Servings: 4 Start to Finish 20 mins
- 1 tablespoon olive oil
- 1 medium onion, diced
- 3 garlic cloves, minced
- 1 can (14 ounces) chicken broth, divided
- 3 tablespoons flour
- 1 pound peeled and deveined shrimp
- 1 tablespoon lemon juice
- 2 tablespoons butter
- 1 tablespoon chopped parsley
- 12 ounces linguine, cooked according to package directions
- Red-pepper flakes (optional)
1. In a large saucepan, heat oil over medium heat. Add onion, cover, and cook until soft, about 6 minutes.

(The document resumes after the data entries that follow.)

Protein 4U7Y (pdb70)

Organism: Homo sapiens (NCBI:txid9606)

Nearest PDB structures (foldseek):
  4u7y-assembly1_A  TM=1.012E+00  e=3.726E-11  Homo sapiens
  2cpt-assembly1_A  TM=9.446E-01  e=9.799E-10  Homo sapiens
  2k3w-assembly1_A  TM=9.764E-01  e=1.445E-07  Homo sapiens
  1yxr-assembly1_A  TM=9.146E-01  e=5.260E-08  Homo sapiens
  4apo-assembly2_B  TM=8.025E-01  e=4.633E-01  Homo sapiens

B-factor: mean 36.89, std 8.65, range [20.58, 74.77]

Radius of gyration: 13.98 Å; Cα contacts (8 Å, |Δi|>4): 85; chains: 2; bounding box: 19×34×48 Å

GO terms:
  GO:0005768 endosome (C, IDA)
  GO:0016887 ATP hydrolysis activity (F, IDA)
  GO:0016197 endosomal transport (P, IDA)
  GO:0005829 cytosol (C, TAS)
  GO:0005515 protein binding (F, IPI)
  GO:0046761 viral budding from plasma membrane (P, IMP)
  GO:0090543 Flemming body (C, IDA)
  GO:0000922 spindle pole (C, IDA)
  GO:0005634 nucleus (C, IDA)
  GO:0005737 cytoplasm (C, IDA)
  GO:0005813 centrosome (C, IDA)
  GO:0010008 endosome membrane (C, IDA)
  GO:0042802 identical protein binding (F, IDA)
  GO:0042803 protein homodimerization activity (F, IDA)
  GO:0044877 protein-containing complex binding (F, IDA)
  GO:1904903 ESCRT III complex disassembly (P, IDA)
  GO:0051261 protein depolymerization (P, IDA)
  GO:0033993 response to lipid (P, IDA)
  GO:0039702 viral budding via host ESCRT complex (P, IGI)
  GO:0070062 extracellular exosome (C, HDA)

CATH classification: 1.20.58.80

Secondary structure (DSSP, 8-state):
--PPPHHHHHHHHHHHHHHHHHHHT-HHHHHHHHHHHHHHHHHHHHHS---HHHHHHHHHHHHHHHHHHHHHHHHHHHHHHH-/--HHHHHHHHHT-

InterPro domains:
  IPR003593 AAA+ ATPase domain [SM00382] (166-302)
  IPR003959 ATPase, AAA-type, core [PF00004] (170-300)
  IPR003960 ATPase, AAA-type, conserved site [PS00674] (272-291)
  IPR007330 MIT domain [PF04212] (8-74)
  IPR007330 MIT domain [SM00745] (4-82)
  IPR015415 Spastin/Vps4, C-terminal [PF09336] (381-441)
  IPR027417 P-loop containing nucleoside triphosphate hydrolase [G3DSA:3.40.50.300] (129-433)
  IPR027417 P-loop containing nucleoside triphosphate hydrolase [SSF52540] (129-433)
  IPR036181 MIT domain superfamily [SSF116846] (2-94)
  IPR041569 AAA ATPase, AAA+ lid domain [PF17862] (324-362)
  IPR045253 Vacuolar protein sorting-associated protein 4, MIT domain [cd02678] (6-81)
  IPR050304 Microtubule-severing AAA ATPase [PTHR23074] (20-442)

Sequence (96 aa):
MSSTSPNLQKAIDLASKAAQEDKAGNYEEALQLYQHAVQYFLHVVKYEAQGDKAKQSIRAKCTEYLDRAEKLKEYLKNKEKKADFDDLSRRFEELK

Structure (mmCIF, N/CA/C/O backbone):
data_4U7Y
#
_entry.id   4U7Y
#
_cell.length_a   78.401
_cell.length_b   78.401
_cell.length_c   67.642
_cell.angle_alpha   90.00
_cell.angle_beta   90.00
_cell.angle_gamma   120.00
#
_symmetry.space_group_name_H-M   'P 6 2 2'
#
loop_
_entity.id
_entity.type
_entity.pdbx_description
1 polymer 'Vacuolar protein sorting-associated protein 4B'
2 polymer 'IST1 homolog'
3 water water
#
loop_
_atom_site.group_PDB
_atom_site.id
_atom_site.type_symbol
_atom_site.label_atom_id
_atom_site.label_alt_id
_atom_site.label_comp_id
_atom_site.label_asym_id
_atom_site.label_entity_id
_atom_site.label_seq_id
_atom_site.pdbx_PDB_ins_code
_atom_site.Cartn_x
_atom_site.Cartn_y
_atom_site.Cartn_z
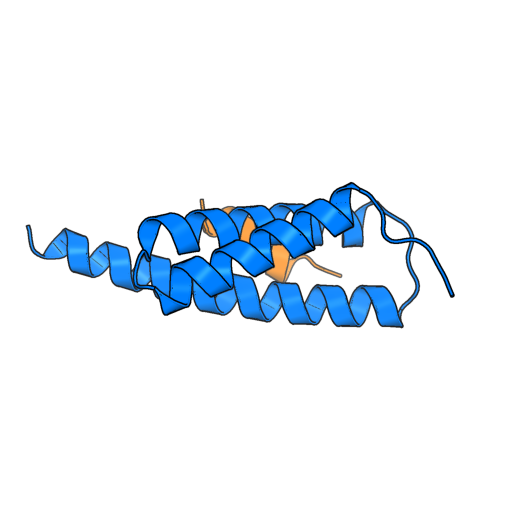_atom_site.occupancy
_atom_site.B_iso_or_equiv
_atom_site.auth_seq_id
_atom_site.auth_comp_id
_atom_site.auth_asym_id
_atom_site.auth_atom_id
_atom_site.pdbx_PDB_model_num
ATOM 1 N N . MET A 1 2 ? 16.501 36.544 40.616 1.00 65.90 1 MET A N 1
ATOM 2 C CA . MET A 1 2 ? 16.120 36.265 39.235 1.00 57.75 1 MET A CA 1
ATOM 3 C C . MET A 1 2 ? 14.670 36.717 39.014 1.00 61.69 1 MET A C 1
ATOM 4 O O . MET A 1 2 ? 13.967 37.019 39.981 1.00 57.77 1 MET A O 1
ATOM 7 N N . SER A 1 3 ? 14.226 36.745 37.753 1.00 64.95 2 SER A N 1
ATOM 8 C CA . SER A 1 3 ? 13.042 37.523 37.350 1.00 55.18 2 SER A CA 1
ATOM 9 C C . SER A 1 3 ? 11.913 36.806 36.570 1.00 48.73 2 SER A C 1
ATOM 10 O O . SER A 1 3 ? 11.909 35.585 36.415 1.00 51.26 2 SER A O 1
ATOM 13 N N . SER A 1 4 ? 10.979 37.604 36.054 1.00 42.57 3 SER A N 1
ATOM 14 C CA . SER A 1 4 ? 9.731 37.098 35.484 1.00 42.45 3 SER A CA 1
ATOM 15 C C . SER A 1 4 ? 9.679 37.068 33.950 1.00 38.85 3 SER A C 1
ATOM 16 O O . SER A 1 4 ? 9.953 38.064 33.277 1.00 42.66 3 SER A O 1
ATOM 18 N N . THR A 1 5 ? 9.299 35.906 33.429 1.00 29.57 4 THR A N 1
ATOM 19 C CA . THR A 1 5 ? 8.931 35.699 32.030 1.00 31.38 4 THR A CA 1
ATOM 20 C C . THR A 1 5 ? 7.455 36.044 31.764 1.00 29.14 4 THR A C 1
ATOM 21 O O . THR A 1 5 ? 6.558 35.422 32.317 1.00 30.16 4 THR A O 1
ATOM 25 N N . SER A 1 6 ? 7.205 37.028 30.913 1.00 26.33 5 SER A N 1
ATOM 26 C CA . SER A 1 6 ? 5.843 37.456 30.632 1.00 25.48 5 SER A CA 1
ATOM 27 C C . SER A 1 6 ? 5.060 36.357 29.945 1.00 28.33 5 SER A C 1
ATOM 28 O O . SER A 1 6 ? 5.647 35.516 29.275 1.00 30.50 5 SER A O 1
ATOM 31 N N . PRO A 1 7 ? 3.726 36.370 30.096 1.00 32.08 6 PRO A N 1
ATOM 32 C CA . PRO A 1 7 ? 2.893 35.350 29.448 1.00 27.16 6 PRO A CA 1
ATOM 33 C C . PRO A 1 7 ? 3.015 35.373 27.919 1.00 30.67 6 PRO A C 1
ATOM 34 O O . PRO A 1 7 ? 3.020 34.305 27.290 1.00 31.08 6 PRO A O 1
ATOM 38 N N . ASN A 1 8 ? 3.112 36.555 27.322 1.00 24.68 7 ASN A N 1
ATOM 39 C CA . ASN A 1 8 ? 3.322 36.611 25.887 1.00 26.70 7 ASN A CA 1
ATOM 40 C C . ASN A 1 8 ? 4.670 36.015 25.495 1.00 29.00 7 ASN A C 1
ATOM 41 O O . ASN A 1 8 ? 4.774 35.277 24.508 1.00 27.53 7 ASN A O 1
ATOM 46 N N . LEU A 1 9 ? 5.694 36.320 26.281 1.00 27.79 8 LEU A N 1
ATOM 47 C CA . LEU A 1 9 ? 7.021 35.791 26.010 1.00 29.09 8 LEU A CA 1
ATOM 48 C C . LEU A 1 9 ? 7.043 34.291 26.292 1.00 32.57 8 LEU A C 1
ATOM 49 O O . LEU A 1 9 ? 7.790 33.546 25.651 1.00 30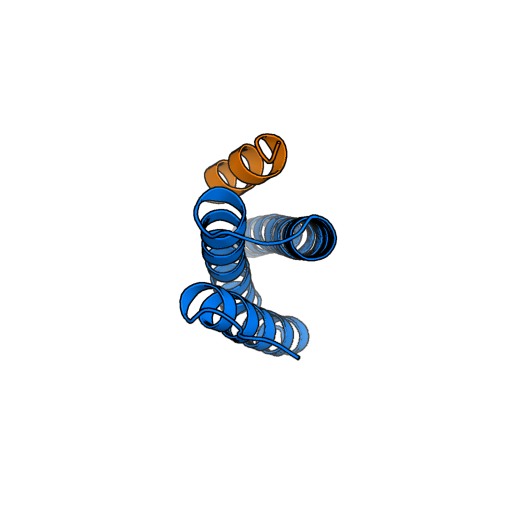.85 8 LEU A O 1
ATOM 54 N N . GLN A 1 10 ? 6.210 33.830 27.225 1.00 29.10 9 GLN A N 1
ATOM 55 C CA . GLN A 1 10 ? 6.163 32.393 27.489 1.00 30.59 9 GLN A CA 1
ATOM 56 C C . GLN A 1 10 ? 5.483 31.666 26.330 1.00 28.75 9 G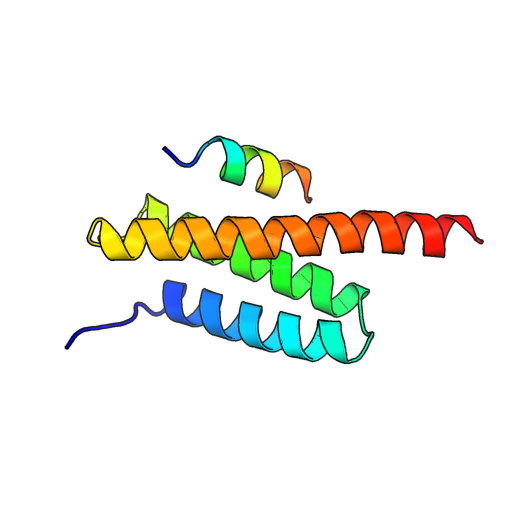LN A C 1
ATOM 57 O O . GLN A 1 10 ? 5.848 30.543 25.981 1.00 30.56 9 GLN A O 1
ATOM 63 N N . LYS A 1 11 ? 4.507 32.329 25.731 1.00 28.57 10 LYS A N 1
ATOM 64 C CA . LYS A 1 11 ? 3.832 31.807 24.565 1.00 27.85 10 LYS A CA 1
ATOM 65 C C . LYS A 1 11 ? 4.846 31.635 23.439 1.00 31.28 10 LYS A C 1
ATOM 66 O O . LYS A 1 11 ? 4.821 30.640 22.710 1.00 31.78 10 LYS A O 1
ATOM 69 N N . ALA A 1 12 ? 5.757 32.596 23.317 1.00 30.12 11 ALA A N 1
ATOM 70 C CA . ALA A 1 12 ? 6.723 32.596 22.223 1.00 31.42 11 ALA A CA 1
ATOM 71 C C . ALA A 1 12 ? 7.656 31.392 22.330 1.00 30.42 11 ALA A C 1
ATOM 72 O O . ALA A 1 12 ? 7.951 30.715 21.335 1.00 27.47 11 ALA A O 1
ATOM 74 N N . ILE A 1 13 ? 8.099 31.127 23.554 1.00 29.80 12 ILE A N 1
ATOM 75 C CA . ILE A 1 13 ? 9.049 30.055 23.832 1.00 31.99 12 ILE A CA 1
ATOM 76 C C . ILE A 1 13 ? 8.414 28.684 23.651 1.00 29.26 12 ILE A C 1
ATOM 77 O O . ILE A 1 13 ? 9.021 27.771 23.081 1.00 30.25 12 ILE A O 1
ATOM 82 N N . ASP A 1 14 ? 7.186 28.550 24.133 1.00 29.54 13 ASP A N 1
ATOM 83 C CA . ASP A 1 14 ? 6.460 27.294 24.002 1.00 30.61 13 ASP A CA 1
ATOM 84 C C . ASP A 1 14 ? 6.230 26.936 22.548 1.00 30.74 13 ASP A C 1
ATOM 85 O O . ASP A 1 14 ? 6.559 25.828 22.117 1.00 31.14 13 ASP A O 1
ATOM 90 N N . LEU A 1 15 ? 5.678 27.890 21.803 1.00 30.87 14 LEU A N 1
ATOM 91 C CA . LEU A 1 15 ? 5.466 27.741 20.372 1.00 29.99 14 LEU A CA 1
ATOM 92 C C . LEU A 1 15 ? 6.754 27.360 19.640 1.00 29.14 14 LEU A C 1
ATOM 93 O O . LEU A 1 15 ? 6.749 26.445 18.821 1.00 32.48 14 LEU A O 1
ATOM 98 N N . ALA A 1 16 ? 7.840 28.078 19.921 1.00 27.98 15 ALA A N 1
ATOM 99 C CA . ALA A 1 16 ? 9.130 27.784 19.302 1.00 28.47 15 ALA A CA 1
ATOM 100 C C . ALA A 1 16 ? 9.561 26.373 19.660 1.00 30.70 15 ALA A C 1
ATOM 101 O O . ALA A 1 16 ? 10.055 25.639 18.813 1.00 29.28 15 ALA A O 1
ATOM 103 N N . SER A 1 17 ? 9.360 26.001 20.918 1.00 30.56 16 SER A N 1
ATOM 104 C CA . SER A 1 17 ? 9.765 24.694 21.393 1.00 30.82 16 SER A CA 1
ATOM 105 C C . SER A 1 17 ? 9.068 23.597 20.598 1.00 32.32 16 SER A C 1
ATOM 106 O O . SER A 1 17 ? 9.690 22.620 20.158 1.00 30.48 16 SER A O 1
ATOM 109 N N . LYS A 1 18 ? 7.766 23.781 20.413 1.00 32.48 17 LYS A N 1
ATOM 110 C CA . LYS A 1 18 ? 6.957 22.845 19.651 1.00 34.86 17 LYS A CA 1
ATOM 111 C C . LYS A 1 18 ? 7.333 22.880 18.165 1.00 32.15 17 LYS A C 1
ATOM 112 O O . LYS A 1 18 ? 7.321 21.848 17.510 1.00 38.46 17 LYS A O 1
ATOM 114 N N . ALA A 1 19 ? 7.675 24.052 17.642 1.00 25.64 18 ALA A N 1
ATOM 115 C CA . ALA A 1 19 ? 8.137 24.165 16.264 1.00 31.43 18 ALA A CA 1
ATOM 116 C C . ALA A 1 19 ? 9.372 23.292 16.030 1.00 35.04 18 ALA A C 1
ATOM 117 O O . ALA A 1 19 ? 9.439 22.509 15.069 1.00 32.46 18 ALA A O 1
ATOM 119 N N . ALA A 1 20 ? 10.349 23.454 16.916 1.00 29.86 19 ALA A N 1
ATOM 120 C CA . ALA A 1 20 ? 11.570 22.678 16.886 1.00 33.35 19 ALA A CA 1
ATOM 121 C C . ALA A 1 20 ? 11.250 21.188 16.906 1.00 39.80 19 ALA A C 1
ATOM 122 O O . ALA A 1 20 ? 11.772 20.430 16.085 1.00 35.80 19 ALA A O 1
ATOM 124 N N . GLN A 1 21 ? 10.395 20.783 17.849 1.00 36.15 20 GLN A N 1
ATOM 125 C CA . GLN A 1 21 ? 9.954 19.394 17.944 1.00 35.36 20 GLN A CA 1
ATOM 126 C C . GLN A 1 21 ? 9.372 18.943 16.603 1.00 38.10 20 GLN A C 1
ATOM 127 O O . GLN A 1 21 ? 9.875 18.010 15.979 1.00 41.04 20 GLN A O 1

Add garlic, and cook 1 minute more.
2. Pour 1 cup broth and the flour into a jar with a tight-fitting lid and shake to blend. Pour remaining broth and broth-flour mixture into saucepan; bring to a boil, whisking constantly. Reduce heat, and simmer 5 minutes. Stir in shrimp, and cook 3 minutes more. Stir in lemon juice, butter, and parsley. Pour over cooked pasta.
Nutrition Facts Servings Per Recipe: 4; Amount Per Serving: cal. (kcal): 563, Fat, total (g): 13, carb. (g): 74, fiber (g): 3, pro. (g): 36, Percent Daily Values are based on a 2,000 calorie diet.